The shit blog of Paul Chris Jones

Moving day #5

14th September 2021 Paul Chris Jones

Dear Diary. It's morning now and I'm still moving stuff. Right at this moment, with my left hand I'm pulling an old lady’s shopping trolley filled with spider plants, with my right hand I'm pulling a suitcase full of crap, and under my armpit are two cork boards. And there's a box of baby toys sellotaped to top the suitcase and balancing precariously.

All this moving stuff between apartments has got me thinking about the Pareto principle, that 80% of stuff is garbage and only the other 20% is worth anything. The Pareto principle can be applied to our belongings because 80% of our belongings could just be thrown away and we wouldn't even notice. Here are some things we own:

I'm moving all our belongings myself because the new apartment is less than a three minutes’ walk from the old apartment, just literally down the road. One minute if a dog is chasing you. I'm moving stuff in suitcases, one trip after the other because the apartments are so close to each other. Otherwise, we would have just done it in a van and it would have just taken us just one day.

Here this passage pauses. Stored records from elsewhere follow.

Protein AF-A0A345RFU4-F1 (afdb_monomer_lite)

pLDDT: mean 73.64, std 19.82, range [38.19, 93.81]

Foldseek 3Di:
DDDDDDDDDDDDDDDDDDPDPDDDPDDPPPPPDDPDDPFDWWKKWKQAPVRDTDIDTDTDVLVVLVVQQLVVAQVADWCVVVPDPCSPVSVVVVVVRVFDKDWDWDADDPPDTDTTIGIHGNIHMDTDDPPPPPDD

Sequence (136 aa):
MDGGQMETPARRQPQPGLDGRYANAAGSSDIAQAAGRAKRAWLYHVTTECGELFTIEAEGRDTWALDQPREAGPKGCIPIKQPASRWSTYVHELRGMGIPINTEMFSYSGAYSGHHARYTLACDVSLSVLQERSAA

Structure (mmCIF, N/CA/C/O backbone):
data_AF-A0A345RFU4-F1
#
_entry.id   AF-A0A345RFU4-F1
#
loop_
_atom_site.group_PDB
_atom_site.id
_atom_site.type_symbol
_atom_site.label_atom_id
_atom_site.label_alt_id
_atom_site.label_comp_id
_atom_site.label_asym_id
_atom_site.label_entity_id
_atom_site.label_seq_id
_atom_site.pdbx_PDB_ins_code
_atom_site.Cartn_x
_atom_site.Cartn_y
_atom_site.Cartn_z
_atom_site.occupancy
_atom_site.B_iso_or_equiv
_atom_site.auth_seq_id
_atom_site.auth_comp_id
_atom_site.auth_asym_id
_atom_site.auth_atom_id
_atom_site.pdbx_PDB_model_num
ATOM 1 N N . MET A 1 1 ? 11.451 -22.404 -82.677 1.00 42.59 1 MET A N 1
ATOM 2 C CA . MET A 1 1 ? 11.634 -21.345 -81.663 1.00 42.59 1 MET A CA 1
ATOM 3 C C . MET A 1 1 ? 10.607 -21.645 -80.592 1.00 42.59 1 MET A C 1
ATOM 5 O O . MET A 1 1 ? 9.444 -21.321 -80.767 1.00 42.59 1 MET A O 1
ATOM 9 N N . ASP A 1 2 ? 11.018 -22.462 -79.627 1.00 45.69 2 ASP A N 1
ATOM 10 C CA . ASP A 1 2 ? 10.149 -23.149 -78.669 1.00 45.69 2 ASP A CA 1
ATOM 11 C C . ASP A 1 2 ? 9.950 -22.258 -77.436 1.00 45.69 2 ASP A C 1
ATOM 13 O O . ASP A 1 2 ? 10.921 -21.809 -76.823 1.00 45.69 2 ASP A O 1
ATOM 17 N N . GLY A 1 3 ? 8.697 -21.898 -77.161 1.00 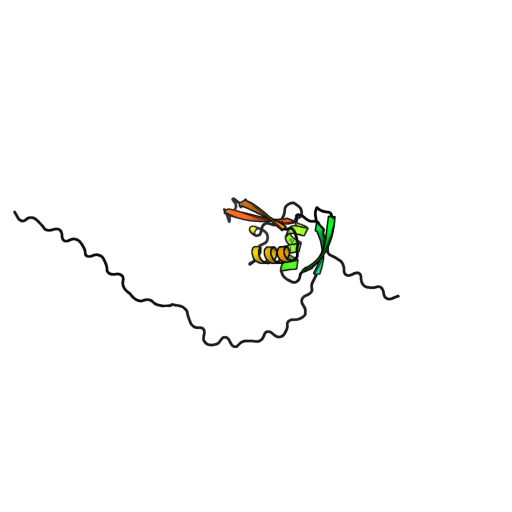43.09 3 GLY A N 1
ATOM 18 C CA . GLY A 1 3 ? 8.317 -21.013 -76.065 1.00 43.09 3 GLY A CA 1
ATOM 19 C C . GLY A 1 3 ? 8.277 -21.784 -74.752 1.00 43.09 3 GLY A C 1
ATOM 20 O O . GLY A 1 3 ? 7.376 -22.589 -74.537 1.00 43.09 3 GLY A O 1
ATOM 21 N N . GLY A 1 4 ? 9.244 -21.514 -73.875 1.00 41.91 4 GLY A N 1
ATOM 22 C CA . GLY A 1 4 ? 9.344 -22.130 -72.555 1.00 41.91 4 GLY A CA 1
ATOM 23 C C . GLY A 1 4 ? 8.130 -21.825 -71.676 1.00 41.91 4 GLY A C 1
ATOM 24 O O . GLY A 1 4 ? 7.918 -20.689 -71.253 1.00 41.91 4 GLY A O 1
ATOM 25 N N . GLN A 1 5 ? 7.350 -22.863 -71.385 1.00 47.44 5 GLN A N 1
ATOM 26 C CA . GLN A 1 5 ? 6.369 -22.889 -70.305 1.00 47.44 5 GLN A CA 1
ATOM 27 C C . GLN A 1 5 ? 7.110 -22.761 -68.965 1.00 47.44 5 GLN A C 1
ATOM 29 O O . GLN A 1 5 ? 7.959 -23.585 -68.633 1.00 47.44 5 GLN A O 1
ATOM 34 N N . MET A 1 6 ? 6.805 -21.714 -68.200 1.00 44.16 6 MET A N 1
ATOM 35 C CA . MET A 1 6 ? 7.296 -21.545 -66.835 1.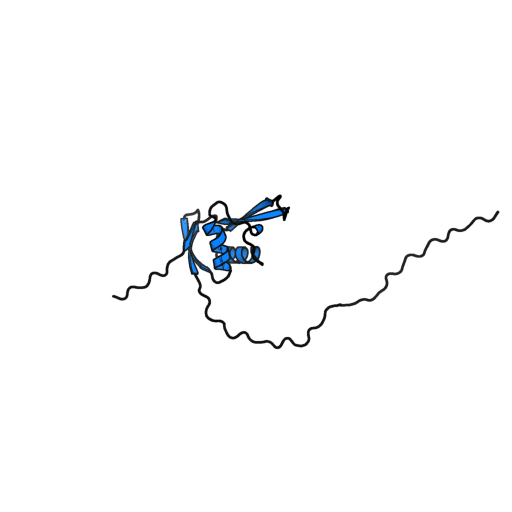00 44.16 6 MET A CA 1
ATOM 36 C C . MET A 1 6 ? 6.292 -22.213 -65.893 1.00 44.16 6 MET A C 1
ATOM 38 O O . MET A 1 6 ? 5.210 -21.681 -65.645 1.00 44.16 6 MET A O 1
ATOM 42 N N . GLU A 1 7 ? 6.622 -23.408 -65.406 1.00 46.38 7 GLU A N 1
ATOM 43 C CA . GLU A 1 7 ? 5.782 -24.106 -64.437 1.00 46.38 7 GLU A CA 1
ATOM 44 C C . GLU A 1 7 ? 5.755 -23.341 -63.106 1.00 46.38 7 GLU A C 1
ATOM 46 O O . GLU A 1 7 ? 6.780 -22.964 -62.536 1.00 46.38 7 GLU A O 1
ATOM 51 N N . THR A 1 8 ? 4.543 -23.080 -62.619 1.00 54.72 8 THR A N 1
ATOM 52 C CA . THR A 1 8 ? 4.282 -22.428 -61.332 1.00 54.72 8 THR A CA 1
ATOM 53 C C . THR A 1 8 ? 4.580 -23.422 -60.205 1.00 54.72 8 THR A C 1
ATOM 55 O O . THR A 1 8 ? 4.043 -24.531 -60.245 1.00 54.72 8 THR A O 1
ATOM 58 N N . PRO A 1 9 ? 5.377 -23.091 -59.170 1.00 49.75 9 PRO A N 1
ATOM 59 C CA . PRO A 1 9 ? 5.608 -24.035 -58.088 1.00 49.75 9 PRO A CA 1
ATOM 60 C C . PRO A 1 9 ? 4.321 -24.242 -57.283 1.00 49.75 9 PRO A C 1
ATOM 62 O O . PRO A 1 9 ? 3.679 -23.294 -56.825 1.00 49.75 9 PRO A O 1
ATOM 65 N N . ALA A 1 10 ? 3.962 -25.512 -57.107 1.00 47.50 10 ALA A N 1
ATOM 66 C CA . ALA A 1 10 ? 2.822 -25.947 -56.322 1.00 47.50 10 ALA A CA 1
ATOM 67 C C . ALA A 1 10 ? 2.855 -25.356 -54.901 1.00 47.50 10 ALA A C 1
ATOM 69 O O . ALA A 1 10 ? 3.868 -25.381 -54.196 1.00 47.50 10 ALA A O 1
ATOM 70 N N . ARG A 1 11 ? 1.700 -24.840 -54.472 1.00 42.56 11 ARG A N 1
ATOM 71 C CA . ARG A 1 11 ? 1.416 -24.368 -53.113 1.00 42.56 11 ARG A CA 1
ATOM 72 C C . ARG A 1 11 ? 1.774 -25.480 -52.117 1.00 42.56 11 ARG A C 1
ATOM 74 O O . ARG A 1 11 ? 1.175 -26.552 -52.157 1.00 42.56 11 ARG A O 1
ATOM 81 N N . ARG A 1 12 ? 2.761 -25.242 -51.242 1.00 44.19 12 ARG A N 1
ATOM 82 C CA . ARG A 1 12 ? 3.144 -26.195 -50.187 1.00 44.19 12 ARG A CA 1
ATOM 83 C C . ARG A 1 12 ? 1.913 -26.540 -49.344 1.00 44.19 12 ARG A C 1
ATOM 85 O O . ARG A 1 12 ? 1.294 -25.655 -48.757 1.00 44.19 12 ARG A O 1
ATOM 92 N N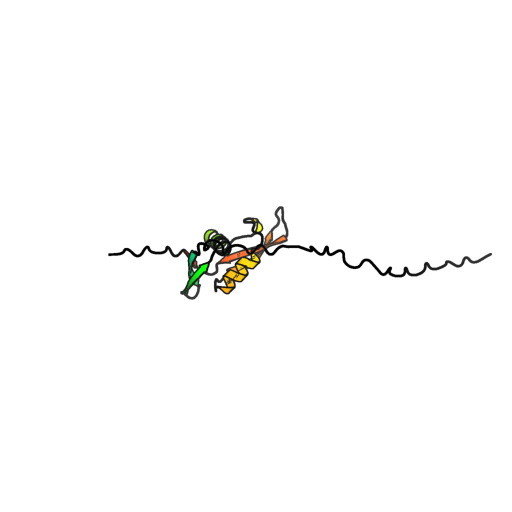 . GLN A 1 13 ? 1.579 -27.824 -49.303 1.00 45.38 13 GLN A N 1
ATOM 93 C CA . GLN A 1 13 ? 0.603 -28.402 -48.383 1.00 45.38 13 GLN A CA 1
ATOM 94 C C . GLN A 1 13 ? 1.076 -28.152 -46.933 1.00 45.38 13 GLN A C 1
ATOM 96 O O . GLN A 1 13 ? 2.264 -28.355 -46.658 1.00 45.38 13 GLN A O 1
ATOM 101 N N . PRO A 1 14 ? 0.211 -27.718 -45.998 1.00 46.22 14 PRO A N 1
ATOM 102 C CA . PRO A 1 14 ? 0.546 -27.718 -44.578 1.00 46.22 14 PRO A CA 1
ATOM 103 C C . PRO A 1 14 ? 0.763 -29.163 -44.119 1.00 46.22 14 PRO A C 1
ATOM 105 O O . PRO A 1 14 ? -0.099 -30.012 -44.331 1.00 46.22 14 PRO A O 1
ATOM 108 N N . GLN A 1 15 ? 1.912 -29.451 -43.508 1.00 45.50 15 GLN A N 1
ATOM 109 C CA . GLN A 1 15 ? 2.145 -30.741 -42.859 1.00 45.50 15 GLN A CA 1
ATOM 110 C C . GLN A 1 15 ? 1.264 -30.824 -41.601 1.00 45.50 15 GLN A C 1
ATOM 112 O O . GLN A 1 15 ? 1.359 -29.928 -40.758 1.00 45.50 15 GLN A O 1
ATOM 117 N N . PRO A 1 16 ? 0.416 -31.852 -41.439 1.00 45.69 16 PRO A N 1
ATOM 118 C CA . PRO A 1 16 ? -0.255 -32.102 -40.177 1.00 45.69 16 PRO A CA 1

Actually, we did pay a moving company €220 to move some stuff, but they only took the heavy stuff, like shelves and a mattress. It was only yesterday when I realised just how much crap we still have to move.

Keep moving, keep moving or else you die. That's the first rule of business and it's also the first rule of moving stuff between apartments. Actually, I think the first rule of business might be "make a profit" or "don't touch the intern’s bum". But there's no intern here, it’s just me, so I make the rules here, alright?

It's quarter to noon and I'm heading back to the old apartment now to make my seventh trip of the day. Today is more stressful than usual because the cleaner is cleaning the old apartment as I speak, to make the apartment look nice for the landlord so that he might give us some of our deposit back, but there's still loads of our belongings in the old apartment and I have to try to keep one step ahead of the cleaner by taking out all the stuff of the room that she wants to clean in. So far, I've managed to keep up the pace. By now I’m lagging behind, and all I have for breakfast was eight pieces of fuet (sliced meat).

*****

I'm on the last trip. I'm carrying a green baby bath full of crap and carrying that to the new apartment. I feel like a street seller selling my wares to people. "Who wants to buy a dirty old shower mat?", I feel like crying to people. “Get your dead batteries here! Get your dirty old yoghurt pots!”

Every step, I can feel myself getting closer and closer to the goal of finishing. This is it, I can visualise the finishing line. It's taken five days to move all our stuff from one apartment to another. It feels like the end of an era.

Then I get home, drop the baby bath on the floor, collapse on the sofa and say to Girlfriend, "That's it. Finished. That was the last, the last of it."

Girlfriend is lying on the sofa. She's playing Candy Crush and watching TV. "You forgot the cleaning stuff," she says. I forgot about the cleaning stuff, the stuff the cleaner was using to clean the apartment. So I have to go back and get the cleaning stuff.

*****

It's all done. Everything is moved, even the cleaning stuff. I'm sitting in a chair in our new living room and I'm feeling shellshocked. Is it really over? What do slaves do when given freedom? Do trapped birds fly away when their cages are opened?

I’ve been moving so much stuff for so long that it’s all I understand anymore. I’m like one of those soldiers who comes home from a war and doesn’t know how to fit into normal society.

They’ll have to give me a menial job packing groceries into bags like they give to people who come out of life term sentences in prison. And even then, when they hand me the paper bag to put groceries in, I’ll probably try to put the paper bag into a suitcase and move it to the new apartment. Because the need to move stuff between apartments is ingrained into my brain now.

*****

In the window of a dentist, they have a giant photo of some teenage kid in a hoodie with his two thumbs up and smiling and the words “I trust this dentist” or something like that. He looks like a heroin addict you'd see on a council estate; I think it's some kind of scheme to get more teenagers to come in for unnecessary and expensive veneers and crowns. And then I see that actually, it's a picture of Pedro Gonzáleza, a player for Barcelona football club. The dentist must have paid him to use his face to advertise their dental services. You'd think a world-class footballer would look a bit more healthy and less like a heroin-addict but there you go.

Last year, the dentist was using stock photos of generic attractive people instead. Then some kids came along and graffitied them and drew like a swastika on the head of one of the people and blacked out some of their teeth. That graffiti was there for at least a year and whoever was responsible for that graffiti should be nominated for an award, possibly several awards.